Single & Independent in my 30s
As I approach 35 as a single woman, I feel lucky to be financially secure, generally happy with my life, and able to make decisions for myself. Yet people still—and often—ask why I'm single and when I plan on getting married.
Dating today is tough. Younger generations seem to take a pass on the traditional approach altogether, relying on technology and swiping rather than striking up an actual face-to-face conversation.
And that same technology means the grass can often look greener in that next spot. The unknown is enticing. What if? If only. But you forget about all the negatives. Losing flexibility and full autonomy of your day-to-day. Having space to zone out, meditate, or hide in a quiet blanket cave without other humans in shouting distance, if you feel like it. There are positives and negatives to dating just like there are positives and negatives to being single.

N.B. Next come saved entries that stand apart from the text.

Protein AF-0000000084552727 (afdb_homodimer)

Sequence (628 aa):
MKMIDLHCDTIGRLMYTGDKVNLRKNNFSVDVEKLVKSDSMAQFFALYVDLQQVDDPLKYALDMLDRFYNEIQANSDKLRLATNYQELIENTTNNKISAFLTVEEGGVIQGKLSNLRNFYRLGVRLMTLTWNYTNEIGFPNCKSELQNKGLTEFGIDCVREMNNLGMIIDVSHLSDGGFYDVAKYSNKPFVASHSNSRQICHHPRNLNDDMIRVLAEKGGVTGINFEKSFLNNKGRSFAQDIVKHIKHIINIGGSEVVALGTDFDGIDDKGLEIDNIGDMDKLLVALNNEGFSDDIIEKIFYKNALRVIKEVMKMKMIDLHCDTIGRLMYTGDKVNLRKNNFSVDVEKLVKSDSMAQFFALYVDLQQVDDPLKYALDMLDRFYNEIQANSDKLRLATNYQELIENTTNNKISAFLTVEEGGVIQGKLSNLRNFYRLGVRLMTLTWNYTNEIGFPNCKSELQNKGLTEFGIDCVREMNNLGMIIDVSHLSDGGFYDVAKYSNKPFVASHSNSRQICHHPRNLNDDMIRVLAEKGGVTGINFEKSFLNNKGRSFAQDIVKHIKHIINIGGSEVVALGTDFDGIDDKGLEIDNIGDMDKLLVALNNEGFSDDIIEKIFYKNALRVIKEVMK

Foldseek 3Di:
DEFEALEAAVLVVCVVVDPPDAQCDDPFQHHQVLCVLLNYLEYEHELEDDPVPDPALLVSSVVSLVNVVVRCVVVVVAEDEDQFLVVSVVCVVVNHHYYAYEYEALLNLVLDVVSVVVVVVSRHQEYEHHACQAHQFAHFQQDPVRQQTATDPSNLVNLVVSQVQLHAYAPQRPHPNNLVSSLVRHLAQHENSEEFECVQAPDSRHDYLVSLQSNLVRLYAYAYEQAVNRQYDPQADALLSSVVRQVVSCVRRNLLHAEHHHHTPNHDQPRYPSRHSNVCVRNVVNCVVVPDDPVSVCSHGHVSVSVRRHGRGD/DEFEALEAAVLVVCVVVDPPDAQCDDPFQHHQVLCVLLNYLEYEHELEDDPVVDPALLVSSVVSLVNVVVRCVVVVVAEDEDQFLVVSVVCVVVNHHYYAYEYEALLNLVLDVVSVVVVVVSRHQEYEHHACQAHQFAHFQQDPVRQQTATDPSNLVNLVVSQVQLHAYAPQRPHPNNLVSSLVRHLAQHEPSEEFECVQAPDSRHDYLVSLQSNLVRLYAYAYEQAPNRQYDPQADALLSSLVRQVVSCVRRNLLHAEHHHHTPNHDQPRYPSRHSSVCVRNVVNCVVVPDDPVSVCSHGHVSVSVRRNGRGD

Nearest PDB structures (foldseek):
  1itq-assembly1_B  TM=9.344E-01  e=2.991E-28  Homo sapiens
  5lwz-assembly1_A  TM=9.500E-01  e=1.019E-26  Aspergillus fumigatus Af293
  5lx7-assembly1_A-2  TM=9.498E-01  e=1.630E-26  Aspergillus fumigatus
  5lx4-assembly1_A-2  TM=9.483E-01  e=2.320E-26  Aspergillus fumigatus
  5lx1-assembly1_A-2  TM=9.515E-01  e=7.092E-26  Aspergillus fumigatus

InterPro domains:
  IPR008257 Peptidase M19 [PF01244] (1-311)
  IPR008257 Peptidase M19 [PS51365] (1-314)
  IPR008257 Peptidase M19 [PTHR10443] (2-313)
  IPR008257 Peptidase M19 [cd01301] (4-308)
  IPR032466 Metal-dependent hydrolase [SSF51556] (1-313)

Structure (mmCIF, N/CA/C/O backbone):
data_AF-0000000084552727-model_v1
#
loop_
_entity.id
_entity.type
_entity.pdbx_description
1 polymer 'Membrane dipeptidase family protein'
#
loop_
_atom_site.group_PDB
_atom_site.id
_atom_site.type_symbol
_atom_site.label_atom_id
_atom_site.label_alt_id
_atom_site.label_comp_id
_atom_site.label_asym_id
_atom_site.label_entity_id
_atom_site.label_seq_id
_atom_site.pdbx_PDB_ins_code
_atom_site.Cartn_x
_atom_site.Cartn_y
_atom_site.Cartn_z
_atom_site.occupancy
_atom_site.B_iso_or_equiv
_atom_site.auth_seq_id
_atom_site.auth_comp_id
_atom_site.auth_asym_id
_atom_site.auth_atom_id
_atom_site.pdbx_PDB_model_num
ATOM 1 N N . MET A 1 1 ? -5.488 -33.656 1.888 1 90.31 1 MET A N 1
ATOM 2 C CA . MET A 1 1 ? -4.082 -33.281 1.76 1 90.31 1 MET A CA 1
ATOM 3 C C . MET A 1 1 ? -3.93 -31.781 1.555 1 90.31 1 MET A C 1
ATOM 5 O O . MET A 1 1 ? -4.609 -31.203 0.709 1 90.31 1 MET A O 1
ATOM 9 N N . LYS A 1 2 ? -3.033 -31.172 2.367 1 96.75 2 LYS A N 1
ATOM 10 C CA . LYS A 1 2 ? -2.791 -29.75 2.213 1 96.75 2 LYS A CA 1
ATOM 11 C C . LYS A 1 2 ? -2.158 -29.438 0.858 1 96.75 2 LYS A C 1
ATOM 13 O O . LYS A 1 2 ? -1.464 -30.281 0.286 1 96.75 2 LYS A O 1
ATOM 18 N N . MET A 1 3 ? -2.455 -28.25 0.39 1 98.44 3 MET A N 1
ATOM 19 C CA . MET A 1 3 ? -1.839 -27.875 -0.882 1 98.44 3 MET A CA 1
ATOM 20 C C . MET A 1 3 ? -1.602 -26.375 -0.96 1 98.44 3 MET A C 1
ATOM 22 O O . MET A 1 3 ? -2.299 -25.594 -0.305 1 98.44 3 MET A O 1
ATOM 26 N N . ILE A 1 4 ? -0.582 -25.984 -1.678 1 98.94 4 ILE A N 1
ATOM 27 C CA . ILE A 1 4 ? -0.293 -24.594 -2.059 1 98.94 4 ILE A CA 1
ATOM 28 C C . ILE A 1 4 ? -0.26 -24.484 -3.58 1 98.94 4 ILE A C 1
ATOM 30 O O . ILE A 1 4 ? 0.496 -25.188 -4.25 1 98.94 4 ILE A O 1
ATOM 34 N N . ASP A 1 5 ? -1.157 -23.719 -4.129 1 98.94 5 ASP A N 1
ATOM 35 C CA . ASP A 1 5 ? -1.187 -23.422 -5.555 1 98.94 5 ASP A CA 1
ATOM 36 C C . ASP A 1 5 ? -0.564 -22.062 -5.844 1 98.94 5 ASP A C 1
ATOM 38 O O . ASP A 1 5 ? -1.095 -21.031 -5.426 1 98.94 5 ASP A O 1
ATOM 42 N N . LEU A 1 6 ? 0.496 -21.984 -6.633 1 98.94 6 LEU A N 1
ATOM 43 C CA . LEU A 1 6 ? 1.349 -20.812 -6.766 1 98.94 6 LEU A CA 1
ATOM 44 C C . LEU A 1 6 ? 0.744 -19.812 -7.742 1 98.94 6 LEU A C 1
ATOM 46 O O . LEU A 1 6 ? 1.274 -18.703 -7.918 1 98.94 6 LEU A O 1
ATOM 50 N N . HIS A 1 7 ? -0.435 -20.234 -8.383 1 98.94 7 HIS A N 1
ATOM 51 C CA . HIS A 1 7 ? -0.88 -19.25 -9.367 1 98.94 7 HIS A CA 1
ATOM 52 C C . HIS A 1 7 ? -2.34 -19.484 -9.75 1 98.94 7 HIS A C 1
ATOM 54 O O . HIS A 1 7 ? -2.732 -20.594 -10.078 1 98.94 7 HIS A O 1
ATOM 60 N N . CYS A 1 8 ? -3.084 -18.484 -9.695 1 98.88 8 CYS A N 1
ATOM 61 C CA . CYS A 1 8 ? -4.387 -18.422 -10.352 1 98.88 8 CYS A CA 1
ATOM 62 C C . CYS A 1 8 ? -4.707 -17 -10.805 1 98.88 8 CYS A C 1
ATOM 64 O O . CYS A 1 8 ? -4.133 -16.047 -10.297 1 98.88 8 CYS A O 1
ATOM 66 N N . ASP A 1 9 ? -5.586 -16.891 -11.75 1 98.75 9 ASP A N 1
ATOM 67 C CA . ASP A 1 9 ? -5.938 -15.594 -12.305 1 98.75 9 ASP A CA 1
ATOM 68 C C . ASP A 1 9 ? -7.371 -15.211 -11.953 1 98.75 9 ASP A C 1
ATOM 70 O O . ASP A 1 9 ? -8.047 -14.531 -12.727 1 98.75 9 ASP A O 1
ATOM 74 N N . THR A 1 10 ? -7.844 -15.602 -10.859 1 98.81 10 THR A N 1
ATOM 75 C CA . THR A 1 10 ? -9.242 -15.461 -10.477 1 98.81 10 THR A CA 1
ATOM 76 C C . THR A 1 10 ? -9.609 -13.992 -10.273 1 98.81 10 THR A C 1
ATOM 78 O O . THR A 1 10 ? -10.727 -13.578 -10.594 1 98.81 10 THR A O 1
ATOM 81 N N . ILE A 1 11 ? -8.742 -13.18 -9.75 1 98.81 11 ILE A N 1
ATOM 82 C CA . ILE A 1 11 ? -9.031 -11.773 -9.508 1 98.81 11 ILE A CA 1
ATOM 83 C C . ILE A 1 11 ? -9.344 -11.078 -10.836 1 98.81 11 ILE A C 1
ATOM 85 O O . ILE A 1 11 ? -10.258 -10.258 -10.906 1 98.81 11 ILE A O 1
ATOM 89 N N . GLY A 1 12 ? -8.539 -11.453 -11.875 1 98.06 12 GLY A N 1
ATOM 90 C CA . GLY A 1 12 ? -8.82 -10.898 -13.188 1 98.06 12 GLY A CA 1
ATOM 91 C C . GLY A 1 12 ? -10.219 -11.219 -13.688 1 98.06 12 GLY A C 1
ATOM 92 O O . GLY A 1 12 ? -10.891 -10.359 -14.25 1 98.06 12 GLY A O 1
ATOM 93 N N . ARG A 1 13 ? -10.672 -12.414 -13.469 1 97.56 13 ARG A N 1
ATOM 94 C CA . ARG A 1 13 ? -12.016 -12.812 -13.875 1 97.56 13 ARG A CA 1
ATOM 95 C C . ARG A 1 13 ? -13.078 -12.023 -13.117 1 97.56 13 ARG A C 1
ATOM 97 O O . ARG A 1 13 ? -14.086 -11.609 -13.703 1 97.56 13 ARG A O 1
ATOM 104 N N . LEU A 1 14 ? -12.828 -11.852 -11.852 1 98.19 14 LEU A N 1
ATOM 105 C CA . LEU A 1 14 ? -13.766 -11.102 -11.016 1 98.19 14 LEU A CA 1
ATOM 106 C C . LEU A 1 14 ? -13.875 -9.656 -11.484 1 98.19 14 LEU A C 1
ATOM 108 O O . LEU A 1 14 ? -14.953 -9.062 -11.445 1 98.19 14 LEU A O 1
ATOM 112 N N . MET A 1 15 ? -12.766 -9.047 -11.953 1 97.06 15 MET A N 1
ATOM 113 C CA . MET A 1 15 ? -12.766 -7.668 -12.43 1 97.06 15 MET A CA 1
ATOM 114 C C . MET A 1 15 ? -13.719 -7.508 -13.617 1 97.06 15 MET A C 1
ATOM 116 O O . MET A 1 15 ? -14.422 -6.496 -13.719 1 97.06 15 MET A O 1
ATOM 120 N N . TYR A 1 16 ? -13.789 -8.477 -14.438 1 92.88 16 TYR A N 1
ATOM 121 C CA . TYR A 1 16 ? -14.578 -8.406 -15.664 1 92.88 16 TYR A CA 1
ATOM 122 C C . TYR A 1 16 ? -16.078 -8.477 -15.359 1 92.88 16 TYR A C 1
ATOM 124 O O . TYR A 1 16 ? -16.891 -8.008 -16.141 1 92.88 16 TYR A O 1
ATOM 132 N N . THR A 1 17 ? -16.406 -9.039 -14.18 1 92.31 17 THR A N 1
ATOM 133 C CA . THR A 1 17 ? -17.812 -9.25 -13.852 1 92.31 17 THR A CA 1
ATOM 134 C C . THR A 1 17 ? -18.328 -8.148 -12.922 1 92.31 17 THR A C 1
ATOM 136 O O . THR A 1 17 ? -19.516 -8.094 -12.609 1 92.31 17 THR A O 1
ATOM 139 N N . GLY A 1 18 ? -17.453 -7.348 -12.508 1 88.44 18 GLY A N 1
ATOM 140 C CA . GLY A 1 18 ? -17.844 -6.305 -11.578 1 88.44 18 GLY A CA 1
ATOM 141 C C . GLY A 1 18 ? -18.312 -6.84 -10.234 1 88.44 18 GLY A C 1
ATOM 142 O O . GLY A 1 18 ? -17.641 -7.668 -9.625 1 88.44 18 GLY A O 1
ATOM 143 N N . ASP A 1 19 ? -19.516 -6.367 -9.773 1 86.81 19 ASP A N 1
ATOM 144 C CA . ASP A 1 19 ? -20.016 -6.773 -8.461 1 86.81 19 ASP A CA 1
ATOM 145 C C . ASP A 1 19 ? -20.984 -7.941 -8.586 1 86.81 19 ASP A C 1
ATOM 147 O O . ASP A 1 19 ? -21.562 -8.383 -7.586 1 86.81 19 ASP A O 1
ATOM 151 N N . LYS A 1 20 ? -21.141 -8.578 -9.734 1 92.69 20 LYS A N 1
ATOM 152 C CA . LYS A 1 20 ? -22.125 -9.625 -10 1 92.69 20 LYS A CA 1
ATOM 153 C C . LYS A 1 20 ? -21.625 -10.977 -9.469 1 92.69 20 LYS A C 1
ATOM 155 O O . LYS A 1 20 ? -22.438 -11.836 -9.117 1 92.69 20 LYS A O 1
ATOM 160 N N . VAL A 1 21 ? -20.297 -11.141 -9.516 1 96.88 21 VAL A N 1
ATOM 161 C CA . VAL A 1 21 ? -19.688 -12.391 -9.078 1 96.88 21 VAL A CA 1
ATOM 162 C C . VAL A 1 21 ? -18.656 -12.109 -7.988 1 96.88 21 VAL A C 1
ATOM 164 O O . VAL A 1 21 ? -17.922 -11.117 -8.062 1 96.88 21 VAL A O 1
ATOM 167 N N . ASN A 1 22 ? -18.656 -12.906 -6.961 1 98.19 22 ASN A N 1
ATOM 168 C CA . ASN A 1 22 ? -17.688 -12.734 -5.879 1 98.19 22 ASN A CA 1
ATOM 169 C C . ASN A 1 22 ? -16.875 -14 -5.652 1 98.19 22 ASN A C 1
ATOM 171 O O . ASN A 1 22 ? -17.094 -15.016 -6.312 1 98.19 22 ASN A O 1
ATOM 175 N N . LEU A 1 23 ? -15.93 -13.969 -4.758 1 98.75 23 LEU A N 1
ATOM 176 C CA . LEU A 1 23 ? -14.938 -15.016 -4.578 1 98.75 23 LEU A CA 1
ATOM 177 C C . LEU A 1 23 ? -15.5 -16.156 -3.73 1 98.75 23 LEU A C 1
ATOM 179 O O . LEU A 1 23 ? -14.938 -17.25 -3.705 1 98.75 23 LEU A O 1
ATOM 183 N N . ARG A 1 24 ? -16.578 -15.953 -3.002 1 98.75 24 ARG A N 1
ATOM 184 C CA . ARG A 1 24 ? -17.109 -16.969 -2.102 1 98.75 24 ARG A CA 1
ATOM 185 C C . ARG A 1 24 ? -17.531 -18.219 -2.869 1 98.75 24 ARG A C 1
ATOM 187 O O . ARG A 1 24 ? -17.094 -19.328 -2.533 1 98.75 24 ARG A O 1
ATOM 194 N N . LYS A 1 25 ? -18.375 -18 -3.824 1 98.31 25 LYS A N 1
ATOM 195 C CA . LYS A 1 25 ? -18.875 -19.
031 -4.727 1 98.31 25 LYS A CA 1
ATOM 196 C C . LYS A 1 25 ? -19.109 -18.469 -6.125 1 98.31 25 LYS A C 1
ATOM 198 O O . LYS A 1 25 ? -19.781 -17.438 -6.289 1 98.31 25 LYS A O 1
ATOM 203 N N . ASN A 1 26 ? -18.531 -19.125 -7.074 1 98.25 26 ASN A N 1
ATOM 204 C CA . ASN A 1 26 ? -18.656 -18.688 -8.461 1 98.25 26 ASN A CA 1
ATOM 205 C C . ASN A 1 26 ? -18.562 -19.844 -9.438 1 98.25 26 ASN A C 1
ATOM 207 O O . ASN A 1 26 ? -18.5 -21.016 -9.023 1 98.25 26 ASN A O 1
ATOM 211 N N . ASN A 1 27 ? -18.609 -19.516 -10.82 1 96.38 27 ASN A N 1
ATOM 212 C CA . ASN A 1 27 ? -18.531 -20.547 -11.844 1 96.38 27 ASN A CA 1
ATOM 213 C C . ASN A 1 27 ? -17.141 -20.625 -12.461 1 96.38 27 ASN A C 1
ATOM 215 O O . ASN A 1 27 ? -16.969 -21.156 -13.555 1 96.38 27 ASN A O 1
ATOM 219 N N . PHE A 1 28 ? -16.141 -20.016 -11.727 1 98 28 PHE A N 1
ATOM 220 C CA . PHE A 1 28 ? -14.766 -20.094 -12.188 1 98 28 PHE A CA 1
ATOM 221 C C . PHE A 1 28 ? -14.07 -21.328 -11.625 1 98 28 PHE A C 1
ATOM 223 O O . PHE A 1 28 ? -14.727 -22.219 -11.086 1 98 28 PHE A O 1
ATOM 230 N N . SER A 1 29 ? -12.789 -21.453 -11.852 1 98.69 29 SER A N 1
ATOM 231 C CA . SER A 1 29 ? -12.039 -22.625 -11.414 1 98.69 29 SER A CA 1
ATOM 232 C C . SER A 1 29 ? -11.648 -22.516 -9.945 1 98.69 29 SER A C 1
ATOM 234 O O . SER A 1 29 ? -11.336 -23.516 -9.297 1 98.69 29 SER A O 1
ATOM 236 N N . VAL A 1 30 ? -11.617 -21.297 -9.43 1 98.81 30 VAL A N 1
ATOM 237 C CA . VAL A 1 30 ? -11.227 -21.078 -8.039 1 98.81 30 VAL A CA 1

I read an interesting book last year that walked through happiness studies related to relationships. It turns out that many couples were happiest leading up to marriage and that their happiness levels fell off drastically thereafter. Just like you will derive happiness from trip planning given anticipation of excitement, planning for a wedding has one thinking about parties and the idea of a happily ever after. We all watched Disney films growing up, right? However, being married—being in a relationship—is work. A relationship alone will not lead you to a better life of mindfulness and self-worth.
Being happy is not about being in a relationship.
This seems uncontroversial. But in those recurring questions—Why are you single? When do you plan to get married?—there is an expectation that a relationship is a critical step toward my future happiness. Happiness studies indicate, however, that the happiest individuals are ones with strong community ties and close family or friends.
Am I against marriage? Absolutely not. I’m open to it, I date regularly. But I am against being with the wrong person just to not be single. So I don’t prioritize the search for love over hanging with close friends and things I enjoy, things that make me feel happy and content with where I am.
I am lucky to have discovered and studied yoga and mindfulness over the years. These practices have allowed me to manage and navigate through difficult times while keeping a healthy perspective.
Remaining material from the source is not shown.